■ What the task requires:
Print nothing except the lines of the listing below from the line with "ATOM 17 N N" to the line with "ATOM 21 O O", each exactly as written, both ends included.

■ Input for this task:
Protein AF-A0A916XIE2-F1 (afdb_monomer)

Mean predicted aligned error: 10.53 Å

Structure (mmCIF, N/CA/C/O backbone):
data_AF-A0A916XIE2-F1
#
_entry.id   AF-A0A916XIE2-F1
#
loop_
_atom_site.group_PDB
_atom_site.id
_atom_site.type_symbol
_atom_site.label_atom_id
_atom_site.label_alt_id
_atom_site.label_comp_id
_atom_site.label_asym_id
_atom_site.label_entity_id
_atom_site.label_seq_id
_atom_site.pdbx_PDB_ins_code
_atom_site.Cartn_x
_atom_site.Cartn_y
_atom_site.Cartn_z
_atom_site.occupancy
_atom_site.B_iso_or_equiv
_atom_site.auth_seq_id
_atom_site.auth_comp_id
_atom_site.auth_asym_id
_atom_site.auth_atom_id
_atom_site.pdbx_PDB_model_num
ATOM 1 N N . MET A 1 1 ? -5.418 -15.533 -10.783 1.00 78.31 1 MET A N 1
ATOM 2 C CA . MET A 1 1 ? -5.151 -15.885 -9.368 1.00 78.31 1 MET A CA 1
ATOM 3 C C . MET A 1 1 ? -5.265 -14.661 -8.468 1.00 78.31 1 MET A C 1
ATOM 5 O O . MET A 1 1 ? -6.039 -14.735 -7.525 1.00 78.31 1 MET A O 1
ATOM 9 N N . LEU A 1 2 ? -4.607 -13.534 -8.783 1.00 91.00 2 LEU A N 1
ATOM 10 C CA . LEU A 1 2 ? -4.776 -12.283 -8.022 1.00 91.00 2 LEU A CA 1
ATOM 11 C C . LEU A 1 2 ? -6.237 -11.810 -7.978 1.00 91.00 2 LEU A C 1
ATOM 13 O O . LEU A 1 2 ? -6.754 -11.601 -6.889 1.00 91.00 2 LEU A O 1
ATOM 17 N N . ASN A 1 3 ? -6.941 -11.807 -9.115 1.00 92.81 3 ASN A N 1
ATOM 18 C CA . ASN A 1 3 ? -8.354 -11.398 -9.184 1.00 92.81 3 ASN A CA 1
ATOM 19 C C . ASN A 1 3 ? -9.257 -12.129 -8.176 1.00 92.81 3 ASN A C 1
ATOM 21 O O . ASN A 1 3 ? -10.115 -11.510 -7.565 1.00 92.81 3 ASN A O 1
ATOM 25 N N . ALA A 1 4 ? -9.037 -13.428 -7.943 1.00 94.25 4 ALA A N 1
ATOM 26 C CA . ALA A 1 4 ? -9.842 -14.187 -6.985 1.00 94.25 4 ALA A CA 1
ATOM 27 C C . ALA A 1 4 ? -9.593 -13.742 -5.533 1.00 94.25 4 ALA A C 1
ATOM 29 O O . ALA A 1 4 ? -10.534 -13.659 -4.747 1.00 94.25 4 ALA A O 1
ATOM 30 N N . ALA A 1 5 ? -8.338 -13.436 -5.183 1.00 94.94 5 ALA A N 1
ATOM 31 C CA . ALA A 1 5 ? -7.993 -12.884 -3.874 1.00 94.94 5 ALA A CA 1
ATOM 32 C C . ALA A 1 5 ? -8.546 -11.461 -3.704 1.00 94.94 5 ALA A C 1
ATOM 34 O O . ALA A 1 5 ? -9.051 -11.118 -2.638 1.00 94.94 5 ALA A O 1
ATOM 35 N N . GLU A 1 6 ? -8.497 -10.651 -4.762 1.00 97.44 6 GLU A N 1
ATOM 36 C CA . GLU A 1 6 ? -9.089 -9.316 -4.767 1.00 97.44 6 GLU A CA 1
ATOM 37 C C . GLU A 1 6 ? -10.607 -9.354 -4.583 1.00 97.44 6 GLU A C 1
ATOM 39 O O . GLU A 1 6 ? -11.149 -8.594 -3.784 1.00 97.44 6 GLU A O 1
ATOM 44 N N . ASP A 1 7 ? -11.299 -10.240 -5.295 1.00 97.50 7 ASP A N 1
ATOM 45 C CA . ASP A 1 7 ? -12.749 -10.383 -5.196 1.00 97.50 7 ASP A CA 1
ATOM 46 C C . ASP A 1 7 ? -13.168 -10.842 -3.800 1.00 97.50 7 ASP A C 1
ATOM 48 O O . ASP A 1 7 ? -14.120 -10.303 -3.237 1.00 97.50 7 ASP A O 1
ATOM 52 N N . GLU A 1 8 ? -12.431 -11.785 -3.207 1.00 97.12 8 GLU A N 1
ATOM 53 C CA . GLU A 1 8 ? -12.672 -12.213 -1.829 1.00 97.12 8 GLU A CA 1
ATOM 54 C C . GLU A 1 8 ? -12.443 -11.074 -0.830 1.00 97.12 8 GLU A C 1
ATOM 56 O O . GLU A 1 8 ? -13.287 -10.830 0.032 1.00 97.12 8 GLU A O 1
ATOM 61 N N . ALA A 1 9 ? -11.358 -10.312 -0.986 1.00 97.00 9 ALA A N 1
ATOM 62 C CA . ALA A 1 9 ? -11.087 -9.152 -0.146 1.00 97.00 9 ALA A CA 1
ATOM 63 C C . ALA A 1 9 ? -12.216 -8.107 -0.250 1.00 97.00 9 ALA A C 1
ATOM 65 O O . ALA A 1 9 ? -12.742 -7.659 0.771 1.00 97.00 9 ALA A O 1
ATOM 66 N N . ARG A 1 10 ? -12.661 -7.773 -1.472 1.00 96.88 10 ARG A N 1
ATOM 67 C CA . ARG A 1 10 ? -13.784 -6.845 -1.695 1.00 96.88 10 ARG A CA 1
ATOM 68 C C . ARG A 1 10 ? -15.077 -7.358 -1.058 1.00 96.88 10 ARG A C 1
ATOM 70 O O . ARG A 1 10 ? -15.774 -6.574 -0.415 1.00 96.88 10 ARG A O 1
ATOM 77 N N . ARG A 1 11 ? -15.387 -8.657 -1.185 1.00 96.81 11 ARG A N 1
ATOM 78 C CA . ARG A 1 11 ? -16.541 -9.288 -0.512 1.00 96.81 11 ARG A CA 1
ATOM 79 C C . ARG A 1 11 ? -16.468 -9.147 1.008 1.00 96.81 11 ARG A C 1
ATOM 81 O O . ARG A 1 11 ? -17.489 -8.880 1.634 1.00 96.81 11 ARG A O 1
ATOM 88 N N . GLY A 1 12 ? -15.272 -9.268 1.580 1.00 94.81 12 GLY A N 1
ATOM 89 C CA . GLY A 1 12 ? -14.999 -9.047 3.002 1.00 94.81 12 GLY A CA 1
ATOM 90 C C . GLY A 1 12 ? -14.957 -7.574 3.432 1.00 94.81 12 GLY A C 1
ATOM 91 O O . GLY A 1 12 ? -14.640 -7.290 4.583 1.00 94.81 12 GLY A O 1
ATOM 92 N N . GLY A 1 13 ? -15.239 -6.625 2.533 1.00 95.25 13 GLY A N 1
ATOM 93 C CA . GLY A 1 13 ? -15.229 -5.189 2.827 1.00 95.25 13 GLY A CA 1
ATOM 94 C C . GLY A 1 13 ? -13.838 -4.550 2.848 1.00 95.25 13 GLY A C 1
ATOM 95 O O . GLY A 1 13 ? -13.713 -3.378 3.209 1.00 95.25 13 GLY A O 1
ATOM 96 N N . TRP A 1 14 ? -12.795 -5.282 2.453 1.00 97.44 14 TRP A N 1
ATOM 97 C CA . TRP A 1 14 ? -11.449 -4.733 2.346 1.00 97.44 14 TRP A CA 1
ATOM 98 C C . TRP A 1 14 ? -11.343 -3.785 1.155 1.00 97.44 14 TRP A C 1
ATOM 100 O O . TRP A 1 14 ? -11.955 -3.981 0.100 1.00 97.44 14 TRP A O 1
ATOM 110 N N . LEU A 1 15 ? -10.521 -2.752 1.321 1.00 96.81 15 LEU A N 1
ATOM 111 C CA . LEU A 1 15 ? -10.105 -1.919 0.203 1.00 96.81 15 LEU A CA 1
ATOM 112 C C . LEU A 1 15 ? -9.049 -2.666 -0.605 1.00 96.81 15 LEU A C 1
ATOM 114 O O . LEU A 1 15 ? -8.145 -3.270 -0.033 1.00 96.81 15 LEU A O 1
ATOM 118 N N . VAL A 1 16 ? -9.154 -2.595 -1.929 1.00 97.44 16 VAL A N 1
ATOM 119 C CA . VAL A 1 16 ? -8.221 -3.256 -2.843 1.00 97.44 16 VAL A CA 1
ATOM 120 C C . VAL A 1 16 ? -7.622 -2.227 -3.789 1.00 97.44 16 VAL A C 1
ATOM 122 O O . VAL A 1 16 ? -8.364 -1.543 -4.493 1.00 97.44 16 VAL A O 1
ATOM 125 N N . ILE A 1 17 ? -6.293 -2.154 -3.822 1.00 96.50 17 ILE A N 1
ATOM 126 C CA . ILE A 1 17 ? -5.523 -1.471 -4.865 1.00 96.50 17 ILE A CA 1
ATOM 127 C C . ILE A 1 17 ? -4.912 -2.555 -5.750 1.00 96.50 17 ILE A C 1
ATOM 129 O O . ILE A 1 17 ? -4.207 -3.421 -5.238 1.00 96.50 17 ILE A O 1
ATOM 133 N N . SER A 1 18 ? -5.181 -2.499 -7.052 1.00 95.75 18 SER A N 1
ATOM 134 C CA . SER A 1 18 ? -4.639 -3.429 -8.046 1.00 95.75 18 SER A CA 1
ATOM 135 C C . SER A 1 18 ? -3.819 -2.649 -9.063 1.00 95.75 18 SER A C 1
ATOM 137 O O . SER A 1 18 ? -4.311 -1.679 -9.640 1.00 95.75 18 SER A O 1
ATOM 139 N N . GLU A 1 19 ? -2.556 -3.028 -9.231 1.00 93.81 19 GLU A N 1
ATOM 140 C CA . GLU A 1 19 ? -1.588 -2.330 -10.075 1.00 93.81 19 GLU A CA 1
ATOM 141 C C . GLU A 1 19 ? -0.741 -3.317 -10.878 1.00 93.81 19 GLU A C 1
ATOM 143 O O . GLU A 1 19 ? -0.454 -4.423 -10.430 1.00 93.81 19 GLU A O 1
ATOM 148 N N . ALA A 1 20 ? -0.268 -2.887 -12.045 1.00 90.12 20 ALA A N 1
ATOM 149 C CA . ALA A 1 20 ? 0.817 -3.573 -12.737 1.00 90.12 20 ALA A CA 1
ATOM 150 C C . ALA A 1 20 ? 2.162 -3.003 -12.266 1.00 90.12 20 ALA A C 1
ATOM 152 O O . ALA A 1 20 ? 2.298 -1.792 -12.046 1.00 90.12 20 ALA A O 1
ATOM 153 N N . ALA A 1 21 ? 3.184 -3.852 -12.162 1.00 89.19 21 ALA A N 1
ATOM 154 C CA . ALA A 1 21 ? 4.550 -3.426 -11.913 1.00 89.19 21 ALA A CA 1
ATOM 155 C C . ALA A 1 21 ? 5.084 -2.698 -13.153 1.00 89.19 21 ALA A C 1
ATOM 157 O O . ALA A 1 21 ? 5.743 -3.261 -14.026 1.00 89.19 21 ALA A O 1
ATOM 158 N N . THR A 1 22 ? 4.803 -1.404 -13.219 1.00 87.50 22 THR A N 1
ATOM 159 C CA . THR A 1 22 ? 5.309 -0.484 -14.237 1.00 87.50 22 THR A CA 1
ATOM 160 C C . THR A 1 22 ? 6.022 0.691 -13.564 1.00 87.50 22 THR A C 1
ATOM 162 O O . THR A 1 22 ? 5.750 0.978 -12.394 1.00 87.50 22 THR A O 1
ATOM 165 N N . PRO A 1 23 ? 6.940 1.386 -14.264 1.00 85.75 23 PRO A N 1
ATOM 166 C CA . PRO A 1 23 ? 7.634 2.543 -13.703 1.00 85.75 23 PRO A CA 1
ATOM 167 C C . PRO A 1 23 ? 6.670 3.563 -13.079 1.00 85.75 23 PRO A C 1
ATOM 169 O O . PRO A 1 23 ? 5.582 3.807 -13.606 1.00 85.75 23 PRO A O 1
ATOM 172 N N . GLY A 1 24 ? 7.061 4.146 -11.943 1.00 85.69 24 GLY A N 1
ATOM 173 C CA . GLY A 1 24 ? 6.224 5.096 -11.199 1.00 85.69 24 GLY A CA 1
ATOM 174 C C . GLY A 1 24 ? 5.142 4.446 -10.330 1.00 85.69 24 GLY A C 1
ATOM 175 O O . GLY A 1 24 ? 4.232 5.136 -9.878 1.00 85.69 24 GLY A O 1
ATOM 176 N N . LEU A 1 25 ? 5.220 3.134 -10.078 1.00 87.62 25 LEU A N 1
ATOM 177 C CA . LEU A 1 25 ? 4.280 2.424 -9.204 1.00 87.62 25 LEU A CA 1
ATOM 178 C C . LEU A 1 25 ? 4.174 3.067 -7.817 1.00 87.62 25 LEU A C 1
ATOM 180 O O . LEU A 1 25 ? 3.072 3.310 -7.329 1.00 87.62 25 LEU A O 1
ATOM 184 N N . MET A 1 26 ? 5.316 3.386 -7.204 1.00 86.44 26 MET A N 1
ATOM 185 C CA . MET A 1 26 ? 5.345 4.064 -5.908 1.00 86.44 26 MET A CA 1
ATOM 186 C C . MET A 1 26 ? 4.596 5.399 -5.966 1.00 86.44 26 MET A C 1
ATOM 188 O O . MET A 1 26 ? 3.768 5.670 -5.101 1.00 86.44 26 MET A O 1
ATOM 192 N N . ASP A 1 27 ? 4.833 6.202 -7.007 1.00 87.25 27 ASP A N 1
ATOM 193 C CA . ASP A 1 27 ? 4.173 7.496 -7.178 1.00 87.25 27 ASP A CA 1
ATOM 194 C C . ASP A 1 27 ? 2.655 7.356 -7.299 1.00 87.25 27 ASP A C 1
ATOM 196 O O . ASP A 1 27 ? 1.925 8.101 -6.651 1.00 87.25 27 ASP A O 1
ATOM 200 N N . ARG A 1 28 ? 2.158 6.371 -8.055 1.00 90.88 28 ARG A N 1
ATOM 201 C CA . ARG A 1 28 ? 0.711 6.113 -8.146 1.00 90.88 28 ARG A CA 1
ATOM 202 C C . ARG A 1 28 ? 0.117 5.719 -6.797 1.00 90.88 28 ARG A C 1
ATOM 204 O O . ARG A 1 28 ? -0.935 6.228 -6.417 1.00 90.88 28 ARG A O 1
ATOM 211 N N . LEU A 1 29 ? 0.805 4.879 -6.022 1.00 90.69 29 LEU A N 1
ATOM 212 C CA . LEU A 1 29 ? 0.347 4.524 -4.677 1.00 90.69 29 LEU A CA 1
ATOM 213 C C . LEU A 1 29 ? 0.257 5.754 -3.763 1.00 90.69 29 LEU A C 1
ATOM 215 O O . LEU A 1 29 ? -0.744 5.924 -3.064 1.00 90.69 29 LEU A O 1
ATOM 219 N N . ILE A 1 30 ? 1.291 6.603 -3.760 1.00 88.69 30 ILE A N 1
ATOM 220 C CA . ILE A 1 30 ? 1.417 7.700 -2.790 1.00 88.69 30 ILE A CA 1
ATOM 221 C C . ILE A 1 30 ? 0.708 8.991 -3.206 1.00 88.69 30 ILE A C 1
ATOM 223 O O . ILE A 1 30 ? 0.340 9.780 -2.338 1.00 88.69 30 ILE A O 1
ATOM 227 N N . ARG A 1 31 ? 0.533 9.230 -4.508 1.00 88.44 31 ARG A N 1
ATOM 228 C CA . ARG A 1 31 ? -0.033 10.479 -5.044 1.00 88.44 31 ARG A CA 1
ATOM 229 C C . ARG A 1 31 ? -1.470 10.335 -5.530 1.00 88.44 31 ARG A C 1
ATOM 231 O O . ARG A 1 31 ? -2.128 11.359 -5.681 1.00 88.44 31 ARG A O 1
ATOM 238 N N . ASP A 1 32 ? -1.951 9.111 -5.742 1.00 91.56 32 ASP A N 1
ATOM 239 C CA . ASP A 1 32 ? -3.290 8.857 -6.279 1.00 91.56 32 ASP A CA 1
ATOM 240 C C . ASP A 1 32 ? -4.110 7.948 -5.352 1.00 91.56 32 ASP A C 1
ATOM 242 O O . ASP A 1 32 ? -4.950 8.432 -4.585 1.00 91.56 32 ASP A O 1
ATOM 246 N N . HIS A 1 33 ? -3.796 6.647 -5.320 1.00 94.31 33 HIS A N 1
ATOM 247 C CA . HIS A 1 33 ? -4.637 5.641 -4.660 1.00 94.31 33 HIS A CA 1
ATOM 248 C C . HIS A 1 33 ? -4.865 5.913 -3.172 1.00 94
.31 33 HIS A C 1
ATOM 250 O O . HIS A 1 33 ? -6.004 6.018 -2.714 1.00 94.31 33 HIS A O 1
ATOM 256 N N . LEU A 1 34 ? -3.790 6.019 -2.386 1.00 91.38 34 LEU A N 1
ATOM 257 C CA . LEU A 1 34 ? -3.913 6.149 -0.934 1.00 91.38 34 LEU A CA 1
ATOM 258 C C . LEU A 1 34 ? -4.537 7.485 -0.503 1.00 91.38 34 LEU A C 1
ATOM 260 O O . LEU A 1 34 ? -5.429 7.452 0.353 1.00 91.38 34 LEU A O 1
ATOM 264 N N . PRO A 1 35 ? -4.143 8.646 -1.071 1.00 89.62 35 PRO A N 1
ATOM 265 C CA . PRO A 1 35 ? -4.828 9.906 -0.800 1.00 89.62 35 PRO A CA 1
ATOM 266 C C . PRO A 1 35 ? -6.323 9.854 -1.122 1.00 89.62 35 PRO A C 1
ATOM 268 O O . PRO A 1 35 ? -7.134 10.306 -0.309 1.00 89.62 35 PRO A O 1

■ Answer below:
ATOM 17 N N . ASN A 1 3 ? -6.941 -11.807 -9.115 1.00 92.81 3 ASN A N 1
ATOM 18 C CA . ASN A 1 3 ? -8.354 -11.398 -9.184 1.00 92.81 3 ASN A CA 1
ATOM 19 C C . ASN A 1 3 ? -9.257 -12.129 -8.176 1.00 92.81 3 ASN A C 1
ATOM 21 O O . ASN A 1 3 ? -10.115 -11.510 -7.565 1.00 92.81 3 ASN A O 1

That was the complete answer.